Мне стало страшно. Докторишка же принялся ходить по комнате взад-вперёд, заложив руки за спину и чуть наклонившись, словно искал что-то на полу. В этот момент он был похож на какую-то безумную сороку или гуся.
– Это частная собственность, – прохрипел я, и тут веки мои закрылись, я провалился в чёрный бездонный колодец.
– Да что вы говорите? – услышал я ехидный голос докторишки. Голос донёсся из очень далёкого места.
Не знаю, сколько времени прошло, прежде чем мне снова удалось вынырнуть из зыбучих песков липкого сна, но доктора к тому моменту уже не было. Комната была пустой, лишь облачка пыли, поднятые с пола лучами солнца, медленно плавали по воздушному пространству, как галактики в бескрайнем космическом океане.
Я попытался подняться с кровати, но не смог, тело моё, казалось, было забетонировано. Что ж за чертовщина!

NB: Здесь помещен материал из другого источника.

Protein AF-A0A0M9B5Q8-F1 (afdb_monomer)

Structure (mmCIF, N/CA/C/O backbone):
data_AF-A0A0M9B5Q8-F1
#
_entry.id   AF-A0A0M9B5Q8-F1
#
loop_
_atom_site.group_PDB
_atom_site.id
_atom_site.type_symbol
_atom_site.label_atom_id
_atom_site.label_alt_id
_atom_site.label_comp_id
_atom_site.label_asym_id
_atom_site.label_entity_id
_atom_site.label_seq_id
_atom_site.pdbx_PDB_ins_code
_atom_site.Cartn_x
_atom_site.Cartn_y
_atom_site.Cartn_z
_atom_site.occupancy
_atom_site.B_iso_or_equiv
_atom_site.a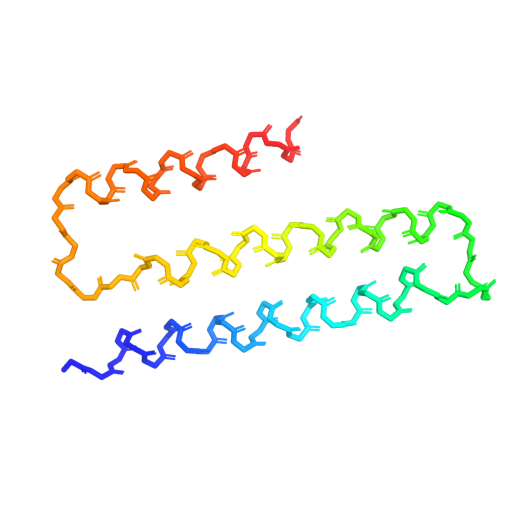uth_seq_id
_atom_site.auth_comp_id
_atom_site.auth_asym_id
_atom_site.auth_atom_id
_atom_site.pdbx_PDB_model_num
ATOM 1 N N . MET A 1 1 ? 22.047 -7.913 -9.480 1.00 59.09 1 MET A N 1
ATOM 2 C CA . MET A 1 1 ? 20.614 -7.564 -9.572 1.00 59.09 1 MET A CA 1
ATOM 3 C C . MET A 1 1 ? 19.894 -8.213 -8.387 1.00 59.09 1 MET A C 1
ATOM 5 O O . MET A 1 1 ? 19.204 -9.202 -8.549 1.00 59.09 1 MET A O 1
ATOM 9 N N . HIS A 1 2 ? 20.237 -7.779 -7.169 1.00 78.19 2 HIS A N 1
ATOM 10 C CA . HIS A 1 2 ? 19.697 -8.363 -5.927 1.00 78.19 2 HIS A CA 1
ATOM 11 C C . HIS A 1 2 ? 19.268 -7.287 -4.931 1.00 78.19 2 HIS A C 1
ATOM 13 O O . HIS A 1 2 ? 18.372 -7.517 -4.131 1.00 78.19 2 HIS A O 1
ATOM 19 N N . ILE A 1 3 ? 19.910 -6.115 -4.956 1.00 87.94 3 ILE A N 1
ATOM 20 C CA . ILE A 1 3 ? 19.607 -5.019 -4.030 1.00 87.94 3 ILE A CA 1
ATOM 21 C C . ILE A 1 3 ? 18.237 -4.408 -4.344 1.00 87.94 3 ILE A C 1
ATOM 23 O O . ILE A 1 3 ? 17.440 -4.216 -3.435 1.00 87.94 3 ILE A O 1
ATOM 27 N N . PHE A 1 4 ? 17.936 -4.171 -5.626 1.00 88.62 4 PHE A N 1
ATOM 28 C CA . PHE A 1 4 ? 16.639 -3.640 -6.046 1.00 88.62 4 PHE A CA 1
ATOM 29 C C . PHE A 1 4 ? 15.493 -4.566 -5.630 1.00 88.62 4 PHE A C 1
ATOM 31 O O . PHE A 1 4 ? 14.571 -4.134 -4.948 1.00 88.62 4 PHE A O 1
ATOM 38 N N . GLU A 1 5 ? 15.579 -5.854 -5.964 1.00 90.56 5 GLU A N 1
ATOM 39 C CA . GLU A 1 5 ? 14.562 -6.840 -5.599 1.00 90.56 5 GLU A CA 1
ATOM 40 C C . GLU A 1 5 ? 14.419 -6.983 -4.083 1.00 90.56 5 GLU A C 1
ATOM 42 O O . GLU A 1 5 ? 13.299 -7.092 -3.587 1.00 90.56 5 GLU A O 1
ATOM 47 N N 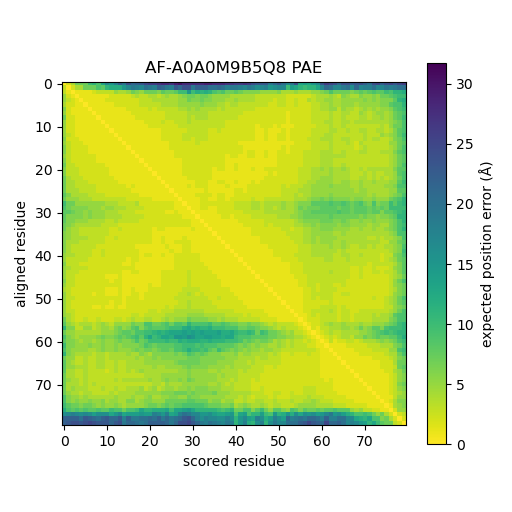. ARG A 1 6 ? 15.530 -6.935 -3.332 1.00 92.50 6 ARG A N 1
ATOM 48 C CA . ARG A 1 6 ? 15.498 -6.933 -1.862 1.00 92.50 6 ARG A CA 1
ATOM 49 C C . ARG A 1 6 ? 14.773 -5.710 -1.315 1.00 92.50 6 ARG A C 1
ATOM 51 O O . ARG A 1 6 ? 13.950 -5.872 -0.425 1.00 92.50 6 ARG A O 1
ATOM 58 N N . HIS A 1 7 ? 15.033 -4.518 -1.850 1.00 93.50 7 HIS A N 1
ATOM 59 C CA . HIS A 1 7 ? 14.347 -3.299 -1.417 1.00 93.50 7 HIS A CA 1
ATOM 60 C C . HIS A 1 7 ? 12.852 -3.341 -1.746 1.00 93.50 7 HIS A C 1
ATOM 62 O O . HIS A 1 7 ? 12.042 -3.051 -0.873 1.00 93.50 7 HIS A O 1
ATOM 68 N N . ILE A 1 8 ? 12.470 -3.767 -2.955 1.00 93.62 8 ILE A N 1
ATOM 69 C CA . ILE A 1 8 ? 11.053 -3.917 -3.321 1.00 93.62 8 ILE A CA 1
ATOM 70 C C . ILE A 1 8 ? 10.365 -4.953 -2.428 1.00 93.62 8 ILE A C 1
ATOM 72 O O . ILE A 1 8 ? 9.258 -4.713 -1.957 1.00 93.62 8 ILE A O 1
ATOM 76 N N . THR A 1 9 ? 11.033 -6.069 -2.133 1.00 94.31 9 THR A N 1
ATOM 77 C CA . THR A 1 9 ? 10.502 -7.093 -1.222 1.00 94.31 9 THR A CA 1
ATOM 78 C C . THR A 1 9 ? 10.324 -6.545 0.193 1.00 94.31 9 THR A C 1
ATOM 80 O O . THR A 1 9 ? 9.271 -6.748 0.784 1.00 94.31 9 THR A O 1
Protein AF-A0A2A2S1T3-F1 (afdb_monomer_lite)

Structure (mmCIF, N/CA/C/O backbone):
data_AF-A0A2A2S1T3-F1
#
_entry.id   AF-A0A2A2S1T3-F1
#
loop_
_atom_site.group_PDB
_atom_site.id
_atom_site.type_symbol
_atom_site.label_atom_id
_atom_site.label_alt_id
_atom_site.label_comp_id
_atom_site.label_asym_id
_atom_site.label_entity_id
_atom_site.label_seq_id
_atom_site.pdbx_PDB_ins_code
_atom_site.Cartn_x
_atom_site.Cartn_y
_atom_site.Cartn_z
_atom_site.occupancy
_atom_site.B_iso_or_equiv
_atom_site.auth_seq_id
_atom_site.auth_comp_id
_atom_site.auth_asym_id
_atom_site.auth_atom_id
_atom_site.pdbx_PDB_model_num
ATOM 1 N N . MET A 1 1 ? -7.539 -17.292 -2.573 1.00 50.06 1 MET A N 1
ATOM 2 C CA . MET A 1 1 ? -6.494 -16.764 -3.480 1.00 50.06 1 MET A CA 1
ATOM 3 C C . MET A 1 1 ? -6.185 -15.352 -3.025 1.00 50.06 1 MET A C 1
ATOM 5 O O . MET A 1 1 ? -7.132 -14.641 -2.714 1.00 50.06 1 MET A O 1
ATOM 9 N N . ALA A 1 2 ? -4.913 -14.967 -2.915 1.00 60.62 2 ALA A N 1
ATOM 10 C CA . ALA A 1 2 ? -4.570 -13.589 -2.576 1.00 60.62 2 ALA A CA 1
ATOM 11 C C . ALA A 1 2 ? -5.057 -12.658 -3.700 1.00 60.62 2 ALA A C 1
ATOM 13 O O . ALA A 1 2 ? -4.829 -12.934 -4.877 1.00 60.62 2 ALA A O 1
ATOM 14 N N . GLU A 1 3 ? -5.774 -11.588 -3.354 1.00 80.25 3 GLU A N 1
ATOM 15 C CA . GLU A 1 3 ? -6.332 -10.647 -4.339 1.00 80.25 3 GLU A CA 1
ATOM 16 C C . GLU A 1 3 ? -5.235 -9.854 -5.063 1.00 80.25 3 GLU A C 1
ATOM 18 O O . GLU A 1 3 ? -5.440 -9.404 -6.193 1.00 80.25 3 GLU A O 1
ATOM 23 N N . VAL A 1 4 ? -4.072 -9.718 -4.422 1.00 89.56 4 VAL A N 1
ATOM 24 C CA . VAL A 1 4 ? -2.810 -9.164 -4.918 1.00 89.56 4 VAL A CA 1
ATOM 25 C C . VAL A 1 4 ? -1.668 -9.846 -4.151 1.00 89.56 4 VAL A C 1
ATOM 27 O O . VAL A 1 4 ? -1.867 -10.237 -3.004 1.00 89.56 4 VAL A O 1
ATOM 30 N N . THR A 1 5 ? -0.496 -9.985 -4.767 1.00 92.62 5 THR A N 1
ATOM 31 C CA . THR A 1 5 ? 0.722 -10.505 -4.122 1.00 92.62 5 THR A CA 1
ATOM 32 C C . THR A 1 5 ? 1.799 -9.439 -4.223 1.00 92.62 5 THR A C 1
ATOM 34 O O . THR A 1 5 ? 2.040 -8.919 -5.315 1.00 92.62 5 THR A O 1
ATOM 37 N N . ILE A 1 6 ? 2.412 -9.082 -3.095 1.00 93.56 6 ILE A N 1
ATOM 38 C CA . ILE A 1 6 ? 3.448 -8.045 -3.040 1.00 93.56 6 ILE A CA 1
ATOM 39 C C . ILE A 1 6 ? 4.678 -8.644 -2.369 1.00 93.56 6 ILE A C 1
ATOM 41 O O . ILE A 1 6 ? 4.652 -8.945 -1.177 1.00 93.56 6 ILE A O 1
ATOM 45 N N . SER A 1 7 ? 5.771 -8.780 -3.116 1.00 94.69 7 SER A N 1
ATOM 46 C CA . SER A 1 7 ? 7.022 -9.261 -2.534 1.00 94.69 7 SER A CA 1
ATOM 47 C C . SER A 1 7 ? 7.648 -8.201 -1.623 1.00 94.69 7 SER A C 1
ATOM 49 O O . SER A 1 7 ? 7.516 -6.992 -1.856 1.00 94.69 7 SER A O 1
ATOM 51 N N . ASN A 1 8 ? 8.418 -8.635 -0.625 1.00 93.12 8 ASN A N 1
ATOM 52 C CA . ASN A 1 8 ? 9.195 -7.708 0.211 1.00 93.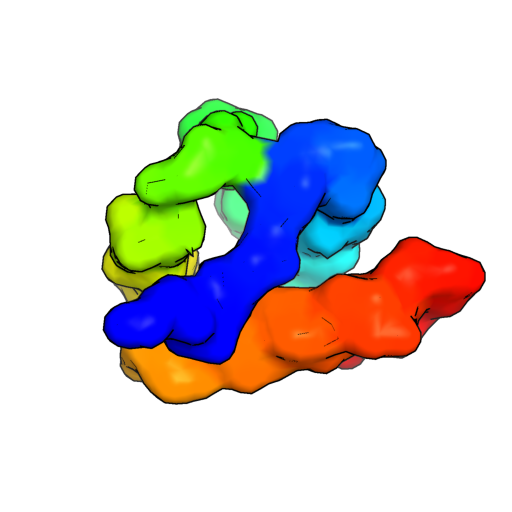12 8 ASN A CA 1
ATOM 53 C C . ASN A 1 8 ? 10.216 -6.886 -0.600 1.00 93.12 8 ASN A C 1
ATOM 55 O O . ASN A 1 8 ? 10.594 -5.788 -0.194 1.00 93.12 8 ASN A O 1
ATOM 59 N N . LYS A 1 9 ? 10.649 -7.390 -1.763 1.00 94.75 9 LYS A N 1
ATOM 60 C CA . LYS A 1 9 ? 11.542 -6.677 -2.687 1.00 94.75 9 LYS A CA 1
ATOM 61 C C . LYS A 1 9 ? 10.835 -5.511 -3.384 1.00 94.75 9 LYS A C 1
ATOM 63 O O . LYS A 1 9 ? 11.445 -4.463 -3.596 1.00 94.75 9 LYS A O 1
ATOM 68 N N . ASP A 1 10 ? 9.563 -5.688 -3.726 1.00 94.75 10 ASP A N 1
ATOM 69 C CA . ASP A 1 10 ? 8.768 -4.701 -4.459 1.00 94.75 10 ASP A CA 1
ATOM 70 C C . ASP A 1 10 ? 8.127 -3.665 -3.529 1.00 94.75 10 ASP A C 1
ATOM 72 O O . ASP A 1 10 ? 7.923 -2.509 -3.923 1.00 94.75 10 ASP A O 1
ATOM 76 N N . TRP A 1 11 ? 7.855 -4.050 -2.276 1.00 95.44 11 TRP A N 1
ATOM 77 C CA . TRP A 1 11 ? 7.173 -3.202 -1.302 1.00 95.44 11 TRP A CA 1
ATOM 78 C C . TRP A 1 11 ? 7.792 -1.809 -1.125 1.00 95.44 11 TRP A C 1
ATOM 80 O O . TRP A 1 11 ? 7.035 -0.842 -1.192 1.00 95.44 11 TRP A O 1
ATOM 90 N N . PRO A 1 12 ? 9.123 -1.627 -0.989 1.00 94.75 12 PRO A N 1
ATOM 91 C CA . PRO A 1 12 ? 9.706 -0.295 -0.839 1.00 94.75 12 PRO A CA 1
ATOM 92 C C . PRO A 1 12 ? 9.332 0.662 -1.980 1.00 94.75 12 PRO A C 1
ATOM 94 O O . PRO A 1 12 ? 9.068 1.841 -1.748 1.00 94.75 12 PRO A O 1
ATOM 97 N N . ARG A 1 13 ? 9.244 0.158 -3.219 1.00 94.56 13 ARG A N 1
ATOM 98 C CA . ARG A 1 13 ? 8.858 0.965 -4.386 1.00 94.56 13 ARG A CA 1
ATOM 99 C C . ARG A 1 13 ? 7.362 1.271 -4.392 1.00 94.56 13 ARG A C 1
ATOM 101 O O . ARG A 1 13 ? 6.969 2.403 -4.675 1.00 94.56 13 ARG A O 1
ATOM 108 N N . VAL A 1 14 ? 6.530 0.283 -4.060 1.00 95.12 14 VAL A N 1
ATOM 109 C CA . VAL A 1 14 ? 5.073 0.460 -3.928 1.00 95.12 14 VAL A CA 1
ATOM 110 C C . VAL A 1 14 ? 4.751 1.470 -2.826 1.00 95.12 14 VAL A C 1
ATOM 112 O O . VAL A 1 14 ? 3.955 2.382 -3.042 1.00 95.12 14 VAL A O 1
ATOM 115 N N . LYS A 1 15 ? 5.429 1.368 -1.684 1.00 95.25 15 LYS A N 1
ATOM 116 C CA . LYS A 1 15 ? 5.309 2.267 -0.538 1.00 95.25 15 LYS A CA 1
ATOM 117 C C . LYS A 1 15 ? 5.567 3.724 -0.922 1.00 95.25 15 LYS A C 1
ATOM 119 O O . LYS A 1 15 ? 4.715 4.573 -0.674 1.00 95.25 15 LYS A O 1
ATOM 124 N N . ILE A 1 16 ? 6.671 4.004 -1.619 1.00 94.44 16 ILE A N 1
ATOM 125 C CA . ILE A 1 16 ? 6.988 5.360 -2.106 1.00 94.44 16 ILE A CA 1
ATOM 126 C C . ILE A 1 16 ? 5.872 5.894 -3.014 1.00 94.44 16 ILE A C 1
ATOM 128 O O . ILE A 1 16 ? 5.492 7.061 -2.929 1.00 94.44 16 ILE A O 1
ATOM 132 N N . LYS A 1 17 ? 5.321 5.053 -3.896 1.00 94.88 17 LYS A N 1
ATOM 133 C CA . LYS A 1 17 ? 4.213 5.452 -4.774 1.00 94.88 17 LYS A CA 1
ATOM 134 C C . LYS A 1 17 ? 2.950 5.781 -3.975 1.00 94.88 17 LYS A C 1
ATOM 136 O O . LYS A 1 17 ? 2.324 6.803 -4.246 1.00 94.88 17 LYS A O 1
ATOM 141 N N . LEU A 1 18 ? 2.603 4.965 -2.979 1.00 94.69 18 LEU A N 1
ATOM 142 C CA . LEU A 1 18 ? 1.470 5.232 -2.091 1.00 94.69 18 LEU A CA 1
ATOM 143 C C . LEU A 1 18 ? 1.645 6.556 -1.341 1.00 94.69 18 LEU A C 1
ATOM 145 O O . LEU A 1 18 ? 0.715 7.352 -1.346 1.00 94.69 18 LEU A O 1
ATOM 149 N N . GLN A 1 19 ? 2.834 6.840 -0.804 1.00 94.56 19 GLN A N 1
ATOM 150 C CA . GLN A 1 19 ?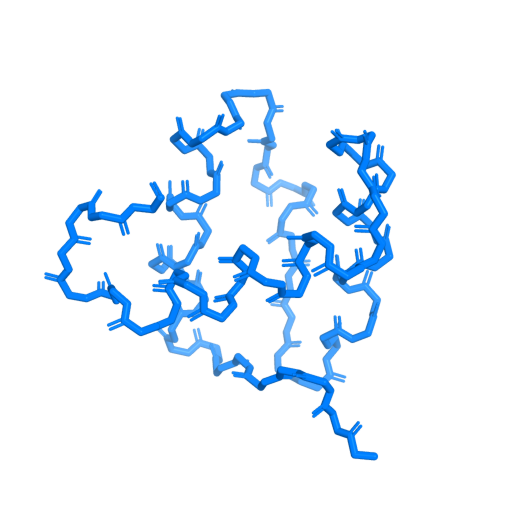 3.136 8.105 -0.115 1.00 94.56 19 GLN A CA 1
ATOM 151 C C . GLN A 1 19 ? 3.052 9.327 -1.041 1.00 94.56 19 GLN A C 1
ATOM 153 O O . GLN A 1 19 ? 2.640 10.403 -0.623 1.00 94.56 19 GLN A O 1
ATOM 158 N N . ARG A 1 20 ? 3.395 9.182 -2.328 1.00 93.19 20 ARG A N 1
ATOM 159 C CA . ARG A 1 20 ? 3.220 10.266 -3.314 1.00 93.19 20 ARG A CA 1
ATOM 160 C C . ARG A 1 20 ? 1.753 10.552 -3.617 1.00 93.19 20 ARG A C 1
ATOM 162 O O . ARG A 1 20 ? 1.395 11.702 -3.840 1.00 93.19 20 ARG A O 1
ATOM 169 N N . LYS A 1 21 ? 0.920 9.509 -3.671 1.00 93.38 21 LYS A N 1
ATOM 170 C CA . LYS A 1 21 ? -0.523 9.640 -3.915 1.00 93.38 21 LYS A CA 1
ATOM 171 C C . LYS A 1 21 ? -1.266 10.133 -2.671 1.00 93.38 21 LYS A C 1
ATOM 173 O O . LYS A 1 21 ? -2.184 10.936 -2.793 1.00 93.38 21 LYS A O 1
ATOM 178 N N . TYR A 1 22 ? -0.863 9.649 -1.502 1.00 94.62 22 TYR A N 1
ATOM 179 C CA . TYR A 1 22 ? -1.432 9.963 -0.199 1.00 94.62 22 TYR A CA 1
ATOM 180 C C . TYR A 1 22 ? -0.319 10.507 0.693 1.00 94.62 22 TYR A C 1
ATOM 182 O O . TYR A 1 22 ? 0.361 9.768 1.405 1.00 94.62 22 TYR A O 1
ATOM 190 N N . ASN A 1 23 ? -0.128 11.818 0.614 1.00 92.38 23 ASN A N 1
ATOM 191 C CA . ASN A 1 23 ? 0.929 12.543 1.316 1.00 92.38 23 ASN A CA 1
ATOM 192 C C . ASN A 1 23 ? 0.847 12.446 2.849 1.00 92.38 23 ASN A C 1
ATOM 194 O O . ASN A 1 23 ? 1.826 12.758 3.519 1.00 92.38 23 ASN A O 1
ATOM 198 N N . HIS A 1 24 ? -0.294 12.027 3.401 1.00 93.56 24 HIS A N 1
ATOM 199 C CA . HIS A 1 24 ? -0.488 11.823 4.834 1.00 93.56 24 HIS A CA 1
ATOM 200 C C . HIS A 1 24 ? -0.061 10.438 5.338 1.00 93.56 24 HIS A C 1
ATOM 202 O O . HIS A 1 24 ? 0.041 10.267 6.546 1.00 93.56 24 HIS A O 1
ATOM 208 N N . LEU A 1 25 ? 0.192 9.461 4.456 1.00 95.50 25 LEU A N 1
ATOM 209 C CA . LEU A 1 25 ? 0.587 8.115 4.881 1.00 95.50 25 LEU A CA 1
ATOM 210 C C . LEU A 1 25 ? 2.033 8.084 5.373 1.00 95.50 25 LEU A C 1
ATOM 212 O O . LEU A 1 25 ? 2.971 8.458 4.663 1.00 95.50 25 LEU A O 1
ATOM 216 N N . THR A 1 26 ? 2.222 7.547 6.570 1.00 93.88 26 THR A N 1
ATOM 217 C CA . THR A 1 26 ? 3.530 7.465 7.221 1.00 93.88 26 THR A CA 1
ATOM 218 C C . THR A 1 26 ? 4.205 6.109 7.025 1.00 93.88 26 THR A C 1
ATOM 220 O O . THR A 1 26 ? 3.590 5.092 6.693 1.00 93.88 26 THR A O 1
ATOM 223 N N . ASP A 1 27 ? 5.513 6.065 7.277 1.00 91.88 27 ASP A N 1
ATOM 224 C CA . ASP A 1 27 ? 6.286 4.824 7.217 1.00 91.88 27 ASP A CA 1
ATOM 225 C C . ASP A 1 27 ? 5.821 3.764 8.223 1.00 91.88 27 ASP A C 1
ATOM 227 O O . ASP A 1 27 ? 5.943 2.570 7.947 1.00 91.88 27 ASP A O 1
ATOM 231 N N . GLN A 1 28 ? 5.304 4.204 9.372 1.00 91.44 28 GLN A N 1
ATOM 232 C CA . GLN A 1 28 ? 4.807 3.355 10.457 1.00 91.44 28 GLN A CA 1
ATOM 233 C C . GLN A 1 28 ? 3.465 2.717 10.087 1.00 91.44 28 GLN A C 1
ATOM 235 O O . GLN A 1 28 ? 3.215 1.544 10.363 1.00 91.44 28 GLN A O 1
ATOM 240 N N . GLU A 1 29 ? 2.605 3.469 9.405 1.00 91.38 29 GLU A N 1
ATOM 241 C CA . GLU A 1 29 ? 1.331 2.966 8.903 1.00 91.38 29 GLU A CA 1
ATOM 242 C C . GLU A 1 29 ? 1.526 1.964 7.760 1.00 91.38 29 GLU A C 1
ATOM 244 O O . GLU A 1 29 ? 0.796 0.978 7.675 1.00 91.38 29 GLU A O 1
ATOM 249 N N . LEU A 1 30 ? 2.567 2.153 6.950 1.00 94.06 30 LEU A N 1
ATOM 250 C CA . LEU A 1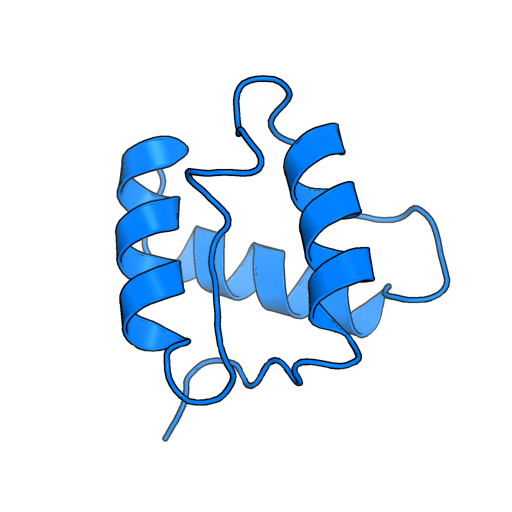 30 ? 2.916 1.317 5.800 1.00 94.06 30 LEU A CA 1
ATOM 251 C C . LEU A 1 30 ? 3.904 0.183 6.137 1.00 94.06 30 LEU A C 1
ATOM 253 O O . LEU A 1 30 ? 4.713 -0.225 5.298 1.00 94.06 30 LEU A O 1
ATOM 257 N N . GLN A 1 31 ? 3.864 -0.334 7.365 1.00 93.19 31 GLN A N 1
ATOM 258 C CA . GLN A 1 31 ? 4.562 -1.574 7.704 1.00 93.19 31 GLN A CA 1
ATOM 259 C C . GLN A 1 31 ? 3.849 -2.771 7.073 1.00 93.19 31 GLN A C 1
ATOM 261 O O . GLN A 1 31 ? 2.639 -2.936 7.220 1.00 93.19 31 GLN A O 1
ATOM 266 N N . TYR A 1 32 ? 4.613 -3.597 6.367 1.00 94.19 32 TYR A N 1
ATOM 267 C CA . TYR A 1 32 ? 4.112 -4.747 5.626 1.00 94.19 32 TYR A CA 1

Тут дверь снова открылась. Узор царапин на ней покачнулся, как паутина под порывом ветра. Через приоткрытую дверь в комнату зашло сразу несколько человек. Первым была моя мама. На ней было зелёное, лугового цвета, платье. Я видел этот наряд в первый раз. В правой руке она держала белый пакет. Лицо у мамы было встревоженно-грустным, губы сжаты, в уголках глаз впадины морщин. Мама подошла к моей кровати и села рядом с ней на стул. Следом за ней в комнату зашёл незнакомый мне мужчина в сером твидовом пиджаке поверх чёрного вязаного свитера. Мужчина сел прямо на диван, сбоку от моих ног. Взгляд у него был чуть насмешливый и отстранённый. Он почему-то не смотрел на меня, а с деланным вниманием изучал фактуру моего шкафа.
– Как ты, Антон? – спросила заботливым голосом мама, глядя на меня так, словно вот-вот заплачет. – Я принесла тебе апельсинов, как ты и просил.
– Кто… – просипел я, пытаясь совладать с непослушным языком, – кто этот мужчина?
– Какой мужчина? О ком ты говоришь? – взгляд у мамы стал очень обеспокоенным, она посмотрела на меня как на умалишённого.
– Этот мужчина! – повторил я уже громче, указывая глазами на незнакомца в твидовом пиджаке. Незнакомец посмеивался, искоса наблюдая за происходящим.
Моя мама повернула голову в сторону мужчины, и лицо её приобрело кислый оттенок.
– Там никого нет, Антон.
Я хотел было ей ответить, но не успел. Меня опередил ехидный голос доктора-всезнайки, который вдруг вылез из моего шкафа. В зубах у него была вешалка, а из кармана халата торчала рукоятка ножа.
– У Антона, кажется, снова галлюцинации, но ничего страшного, я подобрал ему новую комбинацию лекарств, которая должна помочь, – сказал доктор. Движения его челюстей привели в движение и вешалку. Она закачалась у него в зубах, как ветка на ветру.
– Мой сын здесь уже год. Когда он пойдёт на поправку? – едва не плача спросила мама. Голос её находился на грани срыва.
– Ну-у, лечение психических заболеваний всегда долгое, тут нужно запастись терпением, – докторишка положил моей маме свою маленькую ручонку на плечо, сделал свой голос ласково-доверительным. – Самое главное для пациента – это правильно подобранные лекарства и благоприятная обстановка.